- _What you are asked to do_
Once you find the line with "ATOM 12 N N" in the data that follows, repeat it and every line after it exactly, through the line with "ATOM 21 N N".

BEGIN Supplied information

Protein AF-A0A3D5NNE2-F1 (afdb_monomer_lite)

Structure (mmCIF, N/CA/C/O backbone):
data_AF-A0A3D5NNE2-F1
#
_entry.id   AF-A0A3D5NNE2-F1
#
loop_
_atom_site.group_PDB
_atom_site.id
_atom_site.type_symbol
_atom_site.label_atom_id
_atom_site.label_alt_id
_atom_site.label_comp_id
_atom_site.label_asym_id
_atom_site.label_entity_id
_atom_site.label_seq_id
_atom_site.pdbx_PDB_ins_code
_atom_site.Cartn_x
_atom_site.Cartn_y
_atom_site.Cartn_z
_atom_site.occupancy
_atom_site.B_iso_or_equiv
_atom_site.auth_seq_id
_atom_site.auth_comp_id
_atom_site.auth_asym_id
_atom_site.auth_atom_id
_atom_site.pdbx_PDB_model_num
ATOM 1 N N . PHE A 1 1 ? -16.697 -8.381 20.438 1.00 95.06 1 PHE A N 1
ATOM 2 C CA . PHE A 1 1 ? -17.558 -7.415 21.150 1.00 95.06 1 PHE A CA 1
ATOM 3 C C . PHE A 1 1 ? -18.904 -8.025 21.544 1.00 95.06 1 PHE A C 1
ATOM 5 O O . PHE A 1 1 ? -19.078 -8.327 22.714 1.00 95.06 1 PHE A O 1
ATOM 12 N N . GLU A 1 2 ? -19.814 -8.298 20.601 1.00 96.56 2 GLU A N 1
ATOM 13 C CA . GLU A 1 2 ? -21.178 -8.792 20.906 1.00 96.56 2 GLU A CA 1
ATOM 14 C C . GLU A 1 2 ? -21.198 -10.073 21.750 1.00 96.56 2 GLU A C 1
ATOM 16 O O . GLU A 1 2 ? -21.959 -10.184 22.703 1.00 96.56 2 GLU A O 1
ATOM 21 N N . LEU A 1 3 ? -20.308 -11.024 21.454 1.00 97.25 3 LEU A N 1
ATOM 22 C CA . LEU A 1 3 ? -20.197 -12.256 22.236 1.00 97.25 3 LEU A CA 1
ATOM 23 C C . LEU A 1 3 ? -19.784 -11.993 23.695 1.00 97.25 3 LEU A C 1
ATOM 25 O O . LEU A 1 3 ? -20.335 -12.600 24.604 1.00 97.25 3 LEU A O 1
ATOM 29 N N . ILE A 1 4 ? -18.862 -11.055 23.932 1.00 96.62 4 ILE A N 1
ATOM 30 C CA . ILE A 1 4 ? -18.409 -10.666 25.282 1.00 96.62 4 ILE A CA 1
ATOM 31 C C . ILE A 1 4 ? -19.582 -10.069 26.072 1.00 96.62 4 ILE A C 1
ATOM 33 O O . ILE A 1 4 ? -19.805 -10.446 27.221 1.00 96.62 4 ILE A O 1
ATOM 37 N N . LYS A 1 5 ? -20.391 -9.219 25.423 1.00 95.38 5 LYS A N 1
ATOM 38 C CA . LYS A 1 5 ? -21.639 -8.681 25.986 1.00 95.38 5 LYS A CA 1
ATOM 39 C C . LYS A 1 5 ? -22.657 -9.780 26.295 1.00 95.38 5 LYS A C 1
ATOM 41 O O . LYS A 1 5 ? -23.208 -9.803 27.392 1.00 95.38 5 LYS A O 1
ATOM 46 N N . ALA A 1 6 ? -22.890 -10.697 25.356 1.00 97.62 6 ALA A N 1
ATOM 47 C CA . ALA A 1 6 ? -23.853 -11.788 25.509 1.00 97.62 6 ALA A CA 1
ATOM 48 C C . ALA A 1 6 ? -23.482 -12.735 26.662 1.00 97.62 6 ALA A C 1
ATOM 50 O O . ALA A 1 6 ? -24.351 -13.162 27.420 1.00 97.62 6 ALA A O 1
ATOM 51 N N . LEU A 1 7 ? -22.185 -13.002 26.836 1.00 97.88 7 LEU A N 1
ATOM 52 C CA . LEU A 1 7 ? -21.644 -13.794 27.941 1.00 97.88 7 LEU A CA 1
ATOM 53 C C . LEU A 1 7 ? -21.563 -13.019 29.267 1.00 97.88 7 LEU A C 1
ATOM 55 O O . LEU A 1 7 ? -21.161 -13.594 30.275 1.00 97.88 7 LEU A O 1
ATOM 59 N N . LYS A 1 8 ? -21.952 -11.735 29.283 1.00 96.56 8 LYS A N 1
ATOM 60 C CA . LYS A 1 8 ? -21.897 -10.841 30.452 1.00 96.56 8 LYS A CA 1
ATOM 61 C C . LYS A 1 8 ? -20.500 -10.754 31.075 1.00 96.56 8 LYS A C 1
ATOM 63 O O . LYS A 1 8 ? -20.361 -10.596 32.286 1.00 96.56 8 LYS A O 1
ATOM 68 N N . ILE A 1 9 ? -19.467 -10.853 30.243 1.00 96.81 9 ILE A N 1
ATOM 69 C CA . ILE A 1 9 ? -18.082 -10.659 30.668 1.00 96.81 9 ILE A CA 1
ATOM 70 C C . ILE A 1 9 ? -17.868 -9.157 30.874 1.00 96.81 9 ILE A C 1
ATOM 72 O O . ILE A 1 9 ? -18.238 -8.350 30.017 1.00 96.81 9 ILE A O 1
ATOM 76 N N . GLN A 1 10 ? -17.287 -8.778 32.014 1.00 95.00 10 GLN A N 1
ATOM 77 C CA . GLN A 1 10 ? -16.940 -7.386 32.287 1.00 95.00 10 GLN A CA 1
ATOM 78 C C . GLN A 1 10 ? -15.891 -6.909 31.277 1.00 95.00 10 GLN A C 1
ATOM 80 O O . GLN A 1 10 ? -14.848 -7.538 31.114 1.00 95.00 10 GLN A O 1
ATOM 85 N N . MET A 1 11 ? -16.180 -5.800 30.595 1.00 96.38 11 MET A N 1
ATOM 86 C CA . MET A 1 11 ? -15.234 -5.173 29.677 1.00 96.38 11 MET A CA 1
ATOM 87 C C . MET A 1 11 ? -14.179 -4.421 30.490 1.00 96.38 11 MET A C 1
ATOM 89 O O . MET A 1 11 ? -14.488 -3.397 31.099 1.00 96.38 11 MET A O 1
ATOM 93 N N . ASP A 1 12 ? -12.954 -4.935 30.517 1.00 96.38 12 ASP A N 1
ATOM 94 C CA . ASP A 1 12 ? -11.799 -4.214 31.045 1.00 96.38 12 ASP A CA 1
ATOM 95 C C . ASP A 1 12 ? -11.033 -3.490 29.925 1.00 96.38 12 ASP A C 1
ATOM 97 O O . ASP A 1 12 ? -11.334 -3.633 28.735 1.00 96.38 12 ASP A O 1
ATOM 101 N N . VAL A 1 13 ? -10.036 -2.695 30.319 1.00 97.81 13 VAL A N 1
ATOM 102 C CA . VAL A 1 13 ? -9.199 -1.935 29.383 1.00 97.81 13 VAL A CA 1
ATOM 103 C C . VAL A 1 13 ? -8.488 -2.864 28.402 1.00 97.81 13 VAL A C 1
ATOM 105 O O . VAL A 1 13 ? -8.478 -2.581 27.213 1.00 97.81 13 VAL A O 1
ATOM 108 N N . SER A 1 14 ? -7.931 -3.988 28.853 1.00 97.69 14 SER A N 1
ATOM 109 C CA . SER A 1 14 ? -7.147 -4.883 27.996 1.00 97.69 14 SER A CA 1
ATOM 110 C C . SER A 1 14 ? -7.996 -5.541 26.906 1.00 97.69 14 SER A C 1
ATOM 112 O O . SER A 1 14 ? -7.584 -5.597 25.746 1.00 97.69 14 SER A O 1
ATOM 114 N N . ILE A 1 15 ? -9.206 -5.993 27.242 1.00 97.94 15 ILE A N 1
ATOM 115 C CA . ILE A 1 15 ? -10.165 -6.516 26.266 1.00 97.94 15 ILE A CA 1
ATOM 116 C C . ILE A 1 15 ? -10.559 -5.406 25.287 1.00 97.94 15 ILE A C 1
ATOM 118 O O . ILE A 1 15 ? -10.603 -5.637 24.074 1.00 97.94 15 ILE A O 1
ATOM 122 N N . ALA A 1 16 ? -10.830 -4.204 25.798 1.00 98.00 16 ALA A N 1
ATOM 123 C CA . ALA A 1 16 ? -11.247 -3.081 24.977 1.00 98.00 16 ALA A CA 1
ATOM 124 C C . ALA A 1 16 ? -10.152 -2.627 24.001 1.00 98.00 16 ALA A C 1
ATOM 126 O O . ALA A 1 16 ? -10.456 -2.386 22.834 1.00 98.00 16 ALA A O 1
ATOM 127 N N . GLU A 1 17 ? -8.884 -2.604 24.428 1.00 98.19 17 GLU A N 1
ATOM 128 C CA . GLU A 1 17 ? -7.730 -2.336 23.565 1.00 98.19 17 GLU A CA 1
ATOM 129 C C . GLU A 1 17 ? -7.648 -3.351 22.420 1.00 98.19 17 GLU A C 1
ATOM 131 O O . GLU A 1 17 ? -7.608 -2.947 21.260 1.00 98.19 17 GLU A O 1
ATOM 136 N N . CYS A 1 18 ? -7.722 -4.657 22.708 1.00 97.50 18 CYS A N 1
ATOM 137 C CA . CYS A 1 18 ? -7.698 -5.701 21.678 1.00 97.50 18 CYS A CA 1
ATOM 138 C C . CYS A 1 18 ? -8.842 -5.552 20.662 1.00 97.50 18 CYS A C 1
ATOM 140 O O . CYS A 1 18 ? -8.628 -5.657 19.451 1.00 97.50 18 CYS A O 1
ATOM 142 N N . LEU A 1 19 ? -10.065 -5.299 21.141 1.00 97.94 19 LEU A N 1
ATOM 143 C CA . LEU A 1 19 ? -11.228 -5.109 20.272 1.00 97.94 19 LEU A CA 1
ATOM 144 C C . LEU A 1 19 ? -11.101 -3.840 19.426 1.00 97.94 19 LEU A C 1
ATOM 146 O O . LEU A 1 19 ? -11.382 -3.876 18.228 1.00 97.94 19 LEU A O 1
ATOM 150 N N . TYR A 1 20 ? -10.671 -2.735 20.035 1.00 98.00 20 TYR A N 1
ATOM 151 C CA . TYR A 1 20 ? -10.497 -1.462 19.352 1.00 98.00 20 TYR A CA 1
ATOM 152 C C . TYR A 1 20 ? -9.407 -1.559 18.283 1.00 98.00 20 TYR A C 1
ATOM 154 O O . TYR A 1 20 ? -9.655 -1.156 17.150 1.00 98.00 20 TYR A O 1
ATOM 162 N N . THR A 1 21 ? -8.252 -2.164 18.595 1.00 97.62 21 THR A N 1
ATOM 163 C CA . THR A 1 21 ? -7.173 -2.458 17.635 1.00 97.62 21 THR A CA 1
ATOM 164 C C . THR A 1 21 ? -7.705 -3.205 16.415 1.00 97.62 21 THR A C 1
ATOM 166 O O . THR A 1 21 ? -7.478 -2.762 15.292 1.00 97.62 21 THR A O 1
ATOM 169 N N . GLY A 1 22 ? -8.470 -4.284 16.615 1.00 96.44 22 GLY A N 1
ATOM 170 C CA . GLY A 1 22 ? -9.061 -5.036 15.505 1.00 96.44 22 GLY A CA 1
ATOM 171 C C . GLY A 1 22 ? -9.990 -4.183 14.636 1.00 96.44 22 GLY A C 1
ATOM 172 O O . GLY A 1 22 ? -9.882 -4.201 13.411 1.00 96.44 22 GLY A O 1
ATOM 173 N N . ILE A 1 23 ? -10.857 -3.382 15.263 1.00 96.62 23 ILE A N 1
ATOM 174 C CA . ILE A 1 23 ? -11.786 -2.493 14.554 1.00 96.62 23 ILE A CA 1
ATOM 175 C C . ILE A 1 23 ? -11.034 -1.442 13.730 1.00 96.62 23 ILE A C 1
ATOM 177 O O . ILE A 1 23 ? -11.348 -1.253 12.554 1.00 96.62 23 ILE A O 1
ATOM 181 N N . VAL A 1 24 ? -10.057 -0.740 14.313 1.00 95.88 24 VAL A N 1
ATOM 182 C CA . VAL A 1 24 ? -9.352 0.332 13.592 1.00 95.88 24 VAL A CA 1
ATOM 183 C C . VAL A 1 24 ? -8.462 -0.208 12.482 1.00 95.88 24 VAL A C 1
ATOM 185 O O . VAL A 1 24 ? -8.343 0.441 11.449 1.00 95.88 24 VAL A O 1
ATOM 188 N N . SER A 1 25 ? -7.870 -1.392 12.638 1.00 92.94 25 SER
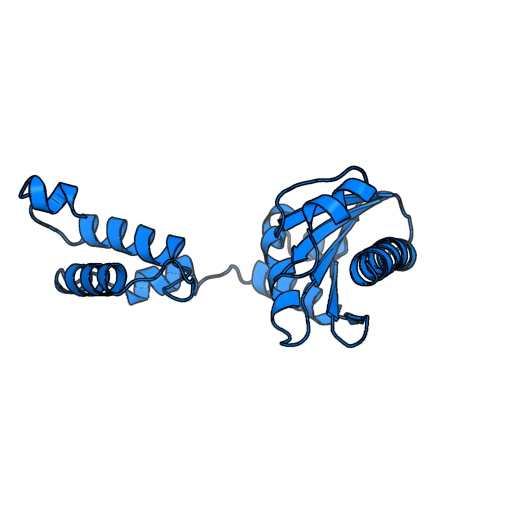 A N 1
ATOM 189 C CA . SER A 1 25 ? -7.090 -2.021 11.570 1.00 92.94 25 SER A CA 1
ATOM 190 C C . SER A 1 25 ? -7.968 -2.395 10.373 1.00 92.94 25 SER A C 1
ATOM 192 O O . SER A 1 25 ? -7.648 -2.015 9.248 1.00 92.94 25 SER A O 1
ATOM 194 N N . ASP A 1 26 ? -9.103 -3.059 10.605 1.00 92.56 26 ASP A N 1
ATOM 195 C CA . ASP A 1 26 ? -9.974 -3.574 9.534 1.00 92.56 26 ASP A CA 1
ATOM 196 C C . ASP A 1 26 ? -10.778 -2.476 8.812 1.00 92.56 26 ASP A C 1
ATOM 198 O O . ASP A 1 26 ? -11.186 -2.608 7.659 1.00 92.56 26 ASP A O 1
ATOM 202 N N . THR A 1 27 ? -10.978 -1.337 9.475 1.00 93.44 27 THR A N 1
ATOM 203 C CA . THR A 1 27 ? -11.687 -0.178 8.907 1.00 93.44 27 THR A CA 1
ATOM 204 C C . THR A 1 27 ? -10.761 0.877 8.308 1.00 93.44 27 THR A C 1
ATOM 206 O O . THR A 1 27 ? -11.232 1.932 7.874 1.00 93.44 27 THR A O 1
ATOM 209 N N . GLY A 1 28 ? -9.444 0.645 8.310 1.00 89.62 28 GLY A N 1
ATOM 210 C CA . GLY A 1 28 ? -8.471 1.641 7.864 1.00 89.62 28 GLY A CA 1
ATOM 211 C C . GLY A 1 28 ? -8.548 2.916 8.698 1.00 89.62 28 GLY A C 1
ATOM 212 O O . GLY A 1 28 ? -8.549 4.016 8.153 1.00 89.62 28 GLY A O 1
ATOM 213 N N . SER A 1 29 ? -8.680 2.768 10.015 1.00 93.81 29 SER A N 1
ATOM 214 C CA . SER A 1 29 ? -8.976 3.844 10.960 1.00 93.81 29 SER A CA 1
ATOM 215 C C . SER A 1 29 ? -10.238 4.613 10.550 1.00 93.81 29 SER A C 1
ATOM 217 O O . SER A 1 29 ? -10.231 5.833 10.393 1.00 93.81 29 SER A O 1
ATOM 219 N N . PHE A 1 30 ? -11.320 3.860 10.327 1.00 95.62 30 PHE A N 1
ATOM 220 C CA . PHE A 1 30 ? -12.650 4.356 9.954 1.00 95.62 30 PHE A CA 1
ATOM 221 C C . PHE A 1 30 ? -12.759 5.049 8.584 1.00 95.62 30 PHE A C 1
ATOM 223 O O . PHE A 1 30 ? -13.756 5.715 8.309 1.00 95.62 30 PHE A O 1
ATOM 230 N N . ARG A 1 31 ? -11.757 4.901 7.708 1.00 91.44 31 ARG A N 1
ATOM 231 C CA . ARG A 1 31 ? -11.758 5.490 6.356 1.00 91.44 31 ARG A CA 1
ATOM 232 C C . ARG A 1 31 ? -12.415 4.599 5.307 1.00 91.44 31 ARG A C 1
ATOM 234 O O . ARG A 1 31 ? -12.811 5.091 4.255 1.00 91.44 31 ARG A O 1
ATOM 241 N N . PHE A 1 32 ? -12.491 3.292 5.552 1.00 88.38 32 PHE A N 1
ATOM 242 C CA . PHE A 1 32 ? -12.988 2.342 4.559 1.00 88.38 32 PHE A CA 1
ATOM 243 C C . PHE A 1 32 ? -14.521 2.240 4.559 1.00 88.38 32 PHE A C 1
ATOM 245 O O . PHE A 1 32 ? -15.138 2.410 5.617 1.00 88.38 32 PHE A O 1
ATOM 252 N N . PRO A 1 33 ? -15.147 1.876 3.416 1.00 85.56 33 PRO A N 1
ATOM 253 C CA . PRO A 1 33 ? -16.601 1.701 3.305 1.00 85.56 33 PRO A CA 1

END Supplied information

- _Answer to this exercise_
ATOM 12 N N . GLU A 1 2 ? -19.814 -8.298 20.601 1.00 96.56 2 GLU A N 1
ATOM 13 C CA . GLU A 1 2 ? -21.178 -8.792 20.906 1.00 96.56 2 GLU A CA 1
ATOM 14 C C . GLU A 1 2 ? -21.198 -10.073 21.750 1.00 96.56 2 GLU A C 1
ATOM 16 O O . GLU A 1 2 ? -21.959 -10.184 22.703 1.00 96.56 2 GLU A O 1
ATOM 21 N N . LEU A 1 3 ? -20.308 -11.024 21.454 1.00 97.25 3 LEU A N 1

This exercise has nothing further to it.